» **Exercise prompt**
From the entries below, print exactly the span beginning with the line holding "ATOM 96 O O . VAL A 1 1" and ending with the line holding "ATOM 103 O O", endpoints included, and skip any pictures.

» **Raw data**
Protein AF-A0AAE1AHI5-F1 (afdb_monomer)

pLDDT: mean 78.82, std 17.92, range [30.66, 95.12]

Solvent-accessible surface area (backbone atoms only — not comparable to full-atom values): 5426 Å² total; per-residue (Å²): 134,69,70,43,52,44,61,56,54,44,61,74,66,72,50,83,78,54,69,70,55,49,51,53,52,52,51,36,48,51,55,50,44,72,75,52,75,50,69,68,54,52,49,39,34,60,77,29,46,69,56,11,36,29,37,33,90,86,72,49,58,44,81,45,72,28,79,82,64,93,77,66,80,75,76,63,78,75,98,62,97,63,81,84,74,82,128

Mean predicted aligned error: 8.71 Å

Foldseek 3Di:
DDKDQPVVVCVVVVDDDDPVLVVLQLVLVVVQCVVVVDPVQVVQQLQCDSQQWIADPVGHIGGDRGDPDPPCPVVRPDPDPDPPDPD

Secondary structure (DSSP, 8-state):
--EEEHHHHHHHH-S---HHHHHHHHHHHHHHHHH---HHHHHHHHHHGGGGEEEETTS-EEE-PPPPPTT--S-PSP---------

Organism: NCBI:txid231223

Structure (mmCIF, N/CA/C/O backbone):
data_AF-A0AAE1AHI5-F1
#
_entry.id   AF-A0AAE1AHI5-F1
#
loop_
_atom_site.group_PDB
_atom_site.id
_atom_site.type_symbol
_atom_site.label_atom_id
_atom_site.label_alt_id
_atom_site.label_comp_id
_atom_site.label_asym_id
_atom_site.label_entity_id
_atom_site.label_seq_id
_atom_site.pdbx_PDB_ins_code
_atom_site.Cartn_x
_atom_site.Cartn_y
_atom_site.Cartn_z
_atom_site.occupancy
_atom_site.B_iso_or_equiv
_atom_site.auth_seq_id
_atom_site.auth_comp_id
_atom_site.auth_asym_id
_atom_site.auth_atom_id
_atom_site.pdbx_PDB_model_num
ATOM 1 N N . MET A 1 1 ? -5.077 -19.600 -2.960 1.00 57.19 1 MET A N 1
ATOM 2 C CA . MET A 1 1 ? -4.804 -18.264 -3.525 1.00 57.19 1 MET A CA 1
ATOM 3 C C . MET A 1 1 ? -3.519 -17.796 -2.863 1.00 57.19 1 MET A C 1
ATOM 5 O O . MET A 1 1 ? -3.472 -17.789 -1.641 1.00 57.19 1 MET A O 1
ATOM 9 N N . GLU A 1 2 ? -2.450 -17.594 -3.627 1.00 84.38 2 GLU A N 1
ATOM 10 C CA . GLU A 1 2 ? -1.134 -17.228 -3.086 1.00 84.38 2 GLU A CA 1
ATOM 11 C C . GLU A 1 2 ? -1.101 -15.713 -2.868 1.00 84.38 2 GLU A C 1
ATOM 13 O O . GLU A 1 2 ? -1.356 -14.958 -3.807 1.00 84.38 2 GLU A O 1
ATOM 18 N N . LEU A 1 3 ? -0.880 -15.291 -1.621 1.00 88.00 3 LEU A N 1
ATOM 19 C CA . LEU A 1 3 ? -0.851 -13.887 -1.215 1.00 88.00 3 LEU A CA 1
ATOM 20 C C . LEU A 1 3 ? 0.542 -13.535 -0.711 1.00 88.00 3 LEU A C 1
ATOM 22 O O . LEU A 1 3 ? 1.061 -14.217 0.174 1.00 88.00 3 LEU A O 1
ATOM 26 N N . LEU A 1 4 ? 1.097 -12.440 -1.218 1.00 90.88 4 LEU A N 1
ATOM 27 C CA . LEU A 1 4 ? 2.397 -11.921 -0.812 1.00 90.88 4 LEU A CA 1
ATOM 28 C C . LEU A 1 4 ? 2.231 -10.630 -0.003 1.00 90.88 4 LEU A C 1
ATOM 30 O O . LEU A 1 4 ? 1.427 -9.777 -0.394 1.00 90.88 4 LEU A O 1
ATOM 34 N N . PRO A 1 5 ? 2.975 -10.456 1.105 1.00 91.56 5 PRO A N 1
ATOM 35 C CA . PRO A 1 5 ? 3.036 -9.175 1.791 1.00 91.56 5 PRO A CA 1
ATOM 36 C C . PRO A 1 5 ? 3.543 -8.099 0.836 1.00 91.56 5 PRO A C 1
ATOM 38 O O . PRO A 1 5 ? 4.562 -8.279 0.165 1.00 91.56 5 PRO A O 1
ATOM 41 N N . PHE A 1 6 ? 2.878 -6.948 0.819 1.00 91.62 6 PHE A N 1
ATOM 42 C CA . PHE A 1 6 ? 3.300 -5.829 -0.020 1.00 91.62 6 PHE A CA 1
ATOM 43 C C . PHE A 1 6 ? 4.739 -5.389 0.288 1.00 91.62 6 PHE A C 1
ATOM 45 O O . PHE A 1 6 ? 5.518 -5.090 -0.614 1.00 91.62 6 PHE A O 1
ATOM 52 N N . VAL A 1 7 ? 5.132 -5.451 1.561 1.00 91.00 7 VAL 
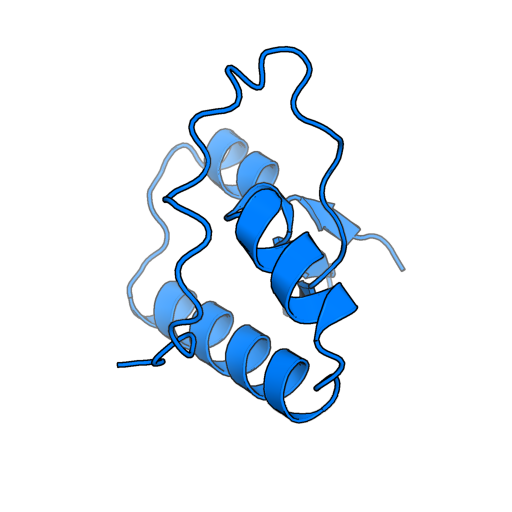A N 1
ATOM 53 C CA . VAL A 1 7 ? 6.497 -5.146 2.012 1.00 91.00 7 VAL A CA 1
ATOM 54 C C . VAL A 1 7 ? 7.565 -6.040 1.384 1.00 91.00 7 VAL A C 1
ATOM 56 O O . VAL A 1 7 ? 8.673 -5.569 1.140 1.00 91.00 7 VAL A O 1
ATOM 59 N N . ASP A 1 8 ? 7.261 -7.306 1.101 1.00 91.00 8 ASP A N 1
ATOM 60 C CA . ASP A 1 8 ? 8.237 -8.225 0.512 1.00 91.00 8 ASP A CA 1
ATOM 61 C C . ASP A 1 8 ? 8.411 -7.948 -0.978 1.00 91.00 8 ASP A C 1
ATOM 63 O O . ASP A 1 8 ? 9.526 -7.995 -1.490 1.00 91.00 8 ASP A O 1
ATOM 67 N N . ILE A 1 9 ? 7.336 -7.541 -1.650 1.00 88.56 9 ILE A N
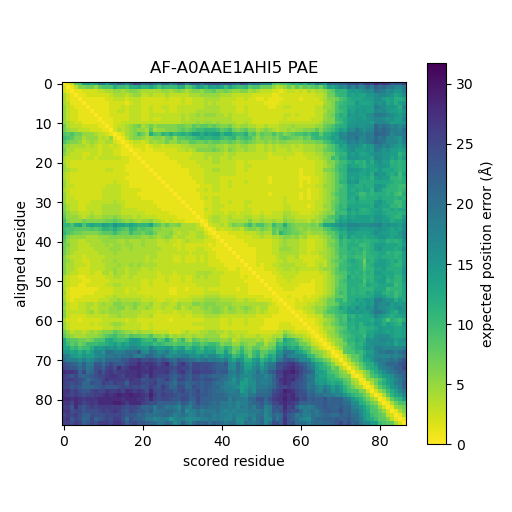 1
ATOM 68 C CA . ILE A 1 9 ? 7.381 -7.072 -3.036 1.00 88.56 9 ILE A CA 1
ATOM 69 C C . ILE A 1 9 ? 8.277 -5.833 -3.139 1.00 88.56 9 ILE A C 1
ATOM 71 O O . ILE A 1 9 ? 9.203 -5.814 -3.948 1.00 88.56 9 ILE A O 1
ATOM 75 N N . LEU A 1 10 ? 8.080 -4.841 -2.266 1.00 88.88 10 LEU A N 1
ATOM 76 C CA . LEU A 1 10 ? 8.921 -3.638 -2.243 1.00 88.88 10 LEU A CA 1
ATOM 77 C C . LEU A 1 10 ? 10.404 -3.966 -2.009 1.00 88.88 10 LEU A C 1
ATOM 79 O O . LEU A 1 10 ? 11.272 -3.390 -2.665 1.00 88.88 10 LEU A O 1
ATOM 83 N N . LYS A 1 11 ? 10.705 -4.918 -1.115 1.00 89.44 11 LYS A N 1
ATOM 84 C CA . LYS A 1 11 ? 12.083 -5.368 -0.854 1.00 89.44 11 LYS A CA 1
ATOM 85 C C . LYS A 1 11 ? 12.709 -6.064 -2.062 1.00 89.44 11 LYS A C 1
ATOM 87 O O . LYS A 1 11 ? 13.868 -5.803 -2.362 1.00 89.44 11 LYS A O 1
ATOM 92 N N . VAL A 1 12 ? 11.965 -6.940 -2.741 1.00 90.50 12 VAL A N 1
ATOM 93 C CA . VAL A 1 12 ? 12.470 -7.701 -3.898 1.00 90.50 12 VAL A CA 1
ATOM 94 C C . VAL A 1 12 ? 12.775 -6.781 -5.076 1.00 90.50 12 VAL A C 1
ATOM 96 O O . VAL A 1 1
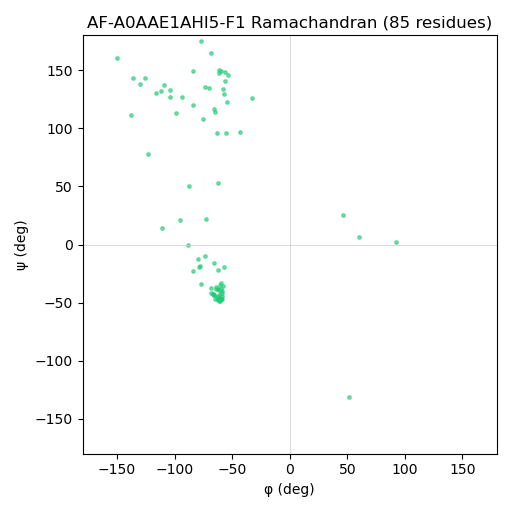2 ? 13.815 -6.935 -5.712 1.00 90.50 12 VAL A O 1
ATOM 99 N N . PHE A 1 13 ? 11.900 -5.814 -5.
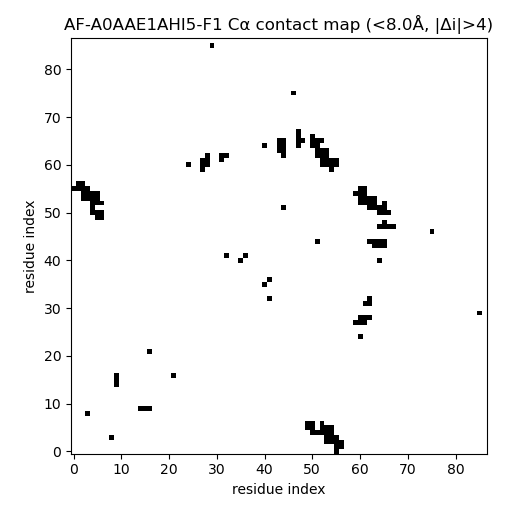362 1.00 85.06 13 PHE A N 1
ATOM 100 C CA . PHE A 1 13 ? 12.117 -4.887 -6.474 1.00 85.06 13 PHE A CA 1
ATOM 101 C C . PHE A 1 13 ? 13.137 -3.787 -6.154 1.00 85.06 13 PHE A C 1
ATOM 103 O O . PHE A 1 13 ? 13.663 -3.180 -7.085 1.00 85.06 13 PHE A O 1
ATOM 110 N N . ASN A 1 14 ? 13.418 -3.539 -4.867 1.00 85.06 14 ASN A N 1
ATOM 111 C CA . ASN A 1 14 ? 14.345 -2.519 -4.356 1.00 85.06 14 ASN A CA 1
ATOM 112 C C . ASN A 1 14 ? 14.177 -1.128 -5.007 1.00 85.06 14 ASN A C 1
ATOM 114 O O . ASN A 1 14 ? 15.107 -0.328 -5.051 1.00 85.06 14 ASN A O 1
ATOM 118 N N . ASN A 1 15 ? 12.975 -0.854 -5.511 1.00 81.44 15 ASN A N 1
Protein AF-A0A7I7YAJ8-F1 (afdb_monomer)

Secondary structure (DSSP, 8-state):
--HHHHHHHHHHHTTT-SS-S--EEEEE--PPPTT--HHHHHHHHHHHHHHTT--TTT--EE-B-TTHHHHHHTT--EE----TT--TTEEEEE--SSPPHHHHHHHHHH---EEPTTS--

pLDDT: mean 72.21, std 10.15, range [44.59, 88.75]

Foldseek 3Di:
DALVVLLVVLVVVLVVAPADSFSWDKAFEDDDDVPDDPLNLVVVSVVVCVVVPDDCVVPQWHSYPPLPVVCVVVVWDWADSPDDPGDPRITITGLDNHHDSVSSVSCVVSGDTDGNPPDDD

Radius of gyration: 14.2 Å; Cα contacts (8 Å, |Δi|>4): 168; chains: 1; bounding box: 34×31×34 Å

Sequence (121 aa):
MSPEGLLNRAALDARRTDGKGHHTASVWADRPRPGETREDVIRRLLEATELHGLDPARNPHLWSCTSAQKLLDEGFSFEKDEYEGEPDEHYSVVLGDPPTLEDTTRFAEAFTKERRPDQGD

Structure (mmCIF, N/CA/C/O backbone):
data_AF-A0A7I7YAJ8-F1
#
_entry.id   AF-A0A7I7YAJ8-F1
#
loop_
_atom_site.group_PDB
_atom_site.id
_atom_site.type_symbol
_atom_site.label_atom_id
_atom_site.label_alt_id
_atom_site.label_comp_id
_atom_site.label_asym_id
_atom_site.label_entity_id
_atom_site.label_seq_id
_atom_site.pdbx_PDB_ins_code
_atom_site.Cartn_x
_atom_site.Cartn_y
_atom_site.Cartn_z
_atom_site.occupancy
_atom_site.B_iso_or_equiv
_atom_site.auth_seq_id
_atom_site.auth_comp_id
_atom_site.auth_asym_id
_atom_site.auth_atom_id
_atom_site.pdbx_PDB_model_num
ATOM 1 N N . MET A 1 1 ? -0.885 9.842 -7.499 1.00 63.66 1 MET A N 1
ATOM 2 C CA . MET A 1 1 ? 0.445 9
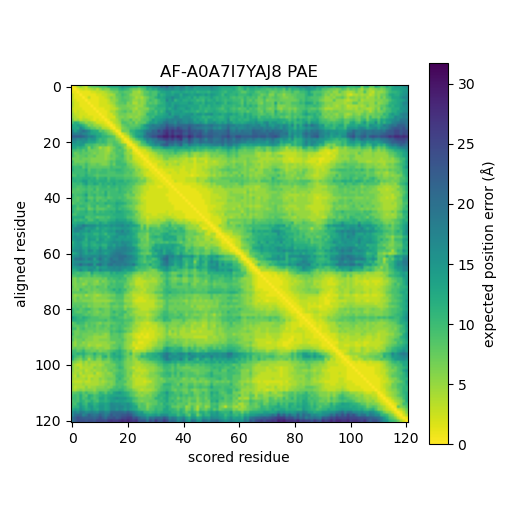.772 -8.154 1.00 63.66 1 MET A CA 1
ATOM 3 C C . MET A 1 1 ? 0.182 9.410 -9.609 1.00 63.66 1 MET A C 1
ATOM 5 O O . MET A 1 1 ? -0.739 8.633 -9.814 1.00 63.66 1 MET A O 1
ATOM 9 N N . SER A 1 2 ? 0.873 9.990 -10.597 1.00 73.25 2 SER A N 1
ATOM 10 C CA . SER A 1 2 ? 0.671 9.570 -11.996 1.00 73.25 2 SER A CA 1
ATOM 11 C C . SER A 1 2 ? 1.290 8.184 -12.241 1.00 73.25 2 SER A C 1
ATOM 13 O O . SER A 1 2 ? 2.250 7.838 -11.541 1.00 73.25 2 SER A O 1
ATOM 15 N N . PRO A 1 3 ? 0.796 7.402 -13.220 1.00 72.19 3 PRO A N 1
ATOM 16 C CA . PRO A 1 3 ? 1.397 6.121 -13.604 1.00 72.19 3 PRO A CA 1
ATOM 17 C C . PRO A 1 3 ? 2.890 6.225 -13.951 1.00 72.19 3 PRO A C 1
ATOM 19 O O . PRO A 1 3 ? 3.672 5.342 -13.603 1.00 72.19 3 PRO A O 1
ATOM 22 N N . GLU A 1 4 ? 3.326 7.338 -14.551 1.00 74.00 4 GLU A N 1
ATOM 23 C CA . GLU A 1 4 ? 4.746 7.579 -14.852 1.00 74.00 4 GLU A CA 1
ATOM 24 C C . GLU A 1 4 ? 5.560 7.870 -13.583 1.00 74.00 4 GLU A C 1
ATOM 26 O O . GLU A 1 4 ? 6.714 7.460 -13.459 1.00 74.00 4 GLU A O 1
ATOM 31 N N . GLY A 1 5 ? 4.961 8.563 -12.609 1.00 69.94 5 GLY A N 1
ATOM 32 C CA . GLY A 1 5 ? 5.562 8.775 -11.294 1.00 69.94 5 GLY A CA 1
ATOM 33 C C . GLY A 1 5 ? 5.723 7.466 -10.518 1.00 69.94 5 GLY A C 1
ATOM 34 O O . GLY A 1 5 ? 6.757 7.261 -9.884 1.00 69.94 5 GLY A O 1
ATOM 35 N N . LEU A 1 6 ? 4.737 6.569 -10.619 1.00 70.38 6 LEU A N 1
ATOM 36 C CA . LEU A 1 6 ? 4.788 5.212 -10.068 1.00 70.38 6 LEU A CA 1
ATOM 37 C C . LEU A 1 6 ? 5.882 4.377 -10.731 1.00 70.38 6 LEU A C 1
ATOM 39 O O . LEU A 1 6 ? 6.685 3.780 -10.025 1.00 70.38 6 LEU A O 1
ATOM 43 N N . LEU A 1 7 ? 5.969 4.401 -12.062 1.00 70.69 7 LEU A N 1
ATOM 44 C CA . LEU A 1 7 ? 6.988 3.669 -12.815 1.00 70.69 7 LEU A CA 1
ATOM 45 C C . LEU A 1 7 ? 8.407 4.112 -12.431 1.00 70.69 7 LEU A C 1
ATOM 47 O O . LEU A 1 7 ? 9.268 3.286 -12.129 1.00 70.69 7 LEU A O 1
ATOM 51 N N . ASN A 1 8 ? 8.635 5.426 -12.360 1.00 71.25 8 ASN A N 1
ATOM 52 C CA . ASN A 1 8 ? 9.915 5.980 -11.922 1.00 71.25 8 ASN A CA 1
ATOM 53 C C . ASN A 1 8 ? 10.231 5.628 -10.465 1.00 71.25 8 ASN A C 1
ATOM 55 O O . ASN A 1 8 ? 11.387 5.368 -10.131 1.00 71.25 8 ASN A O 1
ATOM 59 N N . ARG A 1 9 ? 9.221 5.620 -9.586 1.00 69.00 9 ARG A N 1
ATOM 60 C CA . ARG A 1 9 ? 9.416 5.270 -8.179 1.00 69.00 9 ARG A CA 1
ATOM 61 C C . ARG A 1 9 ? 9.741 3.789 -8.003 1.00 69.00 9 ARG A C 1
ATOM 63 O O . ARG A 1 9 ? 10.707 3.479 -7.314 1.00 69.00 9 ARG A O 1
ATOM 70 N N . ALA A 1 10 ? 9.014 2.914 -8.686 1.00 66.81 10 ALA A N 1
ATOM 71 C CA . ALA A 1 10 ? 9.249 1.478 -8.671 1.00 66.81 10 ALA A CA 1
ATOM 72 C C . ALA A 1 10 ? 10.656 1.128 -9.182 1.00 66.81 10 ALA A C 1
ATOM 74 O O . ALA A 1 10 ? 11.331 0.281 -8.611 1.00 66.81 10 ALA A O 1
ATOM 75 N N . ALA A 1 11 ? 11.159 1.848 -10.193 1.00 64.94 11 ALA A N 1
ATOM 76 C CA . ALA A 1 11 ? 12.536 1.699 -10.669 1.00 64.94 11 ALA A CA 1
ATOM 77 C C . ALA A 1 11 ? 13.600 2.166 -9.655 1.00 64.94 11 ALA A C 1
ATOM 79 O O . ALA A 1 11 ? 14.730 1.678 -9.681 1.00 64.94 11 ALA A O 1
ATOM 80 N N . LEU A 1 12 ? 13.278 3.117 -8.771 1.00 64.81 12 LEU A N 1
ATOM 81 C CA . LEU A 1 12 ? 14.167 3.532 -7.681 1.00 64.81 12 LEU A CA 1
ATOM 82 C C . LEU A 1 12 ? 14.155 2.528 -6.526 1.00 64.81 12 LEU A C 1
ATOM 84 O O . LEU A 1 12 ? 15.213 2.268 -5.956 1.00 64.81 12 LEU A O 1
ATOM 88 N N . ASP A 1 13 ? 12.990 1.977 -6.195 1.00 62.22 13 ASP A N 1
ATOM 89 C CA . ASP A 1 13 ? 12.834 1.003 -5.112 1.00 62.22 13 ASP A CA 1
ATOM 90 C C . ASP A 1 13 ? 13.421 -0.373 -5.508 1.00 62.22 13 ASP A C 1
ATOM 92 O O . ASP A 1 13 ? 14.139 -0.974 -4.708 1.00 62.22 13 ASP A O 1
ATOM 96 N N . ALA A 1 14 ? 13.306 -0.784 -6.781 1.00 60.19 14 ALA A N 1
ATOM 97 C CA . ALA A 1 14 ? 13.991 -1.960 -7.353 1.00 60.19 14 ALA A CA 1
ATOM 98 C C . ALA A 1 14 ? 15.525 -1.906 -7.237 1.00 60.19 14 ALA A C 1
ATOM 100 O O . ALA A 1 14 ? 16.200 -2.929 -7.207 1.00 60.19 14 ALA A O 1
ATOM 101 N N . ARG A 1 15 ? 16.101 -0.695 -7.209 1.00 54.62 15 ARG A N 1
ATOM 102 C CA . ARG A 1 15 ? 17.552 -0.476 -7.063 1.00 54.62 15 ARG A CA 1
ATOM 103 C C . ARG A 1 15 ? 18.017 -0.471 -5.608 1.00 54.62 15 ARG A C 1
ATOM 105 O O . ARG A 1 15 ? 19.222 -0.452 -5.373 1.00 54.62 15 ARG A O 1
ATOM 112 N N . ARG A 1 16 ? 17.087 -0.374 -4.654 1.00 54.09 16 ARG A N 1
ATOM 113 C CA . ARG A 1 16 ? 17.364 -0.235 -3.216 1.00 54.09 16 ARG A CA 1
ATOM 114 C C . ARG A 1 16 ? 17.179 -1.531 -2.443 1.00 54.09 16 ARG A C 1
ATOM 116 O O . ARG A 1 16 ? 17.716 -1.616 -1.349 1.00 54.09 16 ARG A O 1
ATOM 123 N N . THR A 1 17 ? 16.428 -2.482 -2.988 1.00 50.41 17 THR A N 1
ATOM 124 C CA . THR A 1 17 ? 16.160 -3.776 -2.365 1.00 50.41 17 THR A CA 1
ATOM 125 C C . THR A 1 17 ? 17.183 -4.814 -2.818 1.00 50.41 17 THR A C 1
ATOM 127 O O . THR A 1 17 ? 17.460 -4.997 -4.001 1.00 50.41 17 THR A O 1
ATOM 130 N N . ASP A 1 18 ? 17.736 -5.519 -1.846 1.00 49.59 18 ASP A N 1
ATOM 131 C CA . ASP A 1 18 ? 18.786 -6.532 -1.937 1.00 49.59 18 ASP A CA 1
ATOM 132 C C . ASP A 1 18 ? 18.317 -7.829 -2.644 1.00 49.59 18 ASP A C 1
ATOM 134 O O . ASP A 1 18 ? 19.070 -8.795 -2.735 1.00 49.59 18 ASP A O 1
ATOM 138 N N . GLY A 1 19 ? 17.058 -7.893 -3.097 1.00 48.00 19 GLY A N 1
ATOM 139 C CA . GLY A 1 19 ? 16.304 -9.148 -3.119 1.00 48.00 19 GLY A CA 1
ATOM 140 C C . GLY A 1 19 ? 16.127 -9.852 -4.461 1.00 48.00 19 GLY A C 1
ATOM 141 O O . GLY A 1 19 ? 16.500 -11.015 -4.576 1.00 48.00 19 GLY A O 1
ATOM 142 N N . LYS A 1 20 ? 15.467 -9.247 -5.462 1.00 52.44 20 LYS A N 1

» **Output below**
ATOM 96 O O . VAL A 1 1
2 ? 13.815 -6.935 -5.712 1.00 90.50 12 VAL A O 1
ATOM 99 N N . PHE A 1 13 ? 11.900 -5.814 -5.
362 1.00 85.06 13 PHE A N 1
ATOM 100 C CA . PHE A 1 13 ? 12.117 -4.887 -6.474 1.00 85.06 13 PHE A CA 1
ATOM 101 C C . PHE A 1 13 ? 13.137 -3.787 -6.154 1.00 85.06 13 PHE A C 1
ATOM 103 O O . PHE A 1 13 ? 13.663 -3.180 -7.085 1.00 85.06 13 PHE A O 1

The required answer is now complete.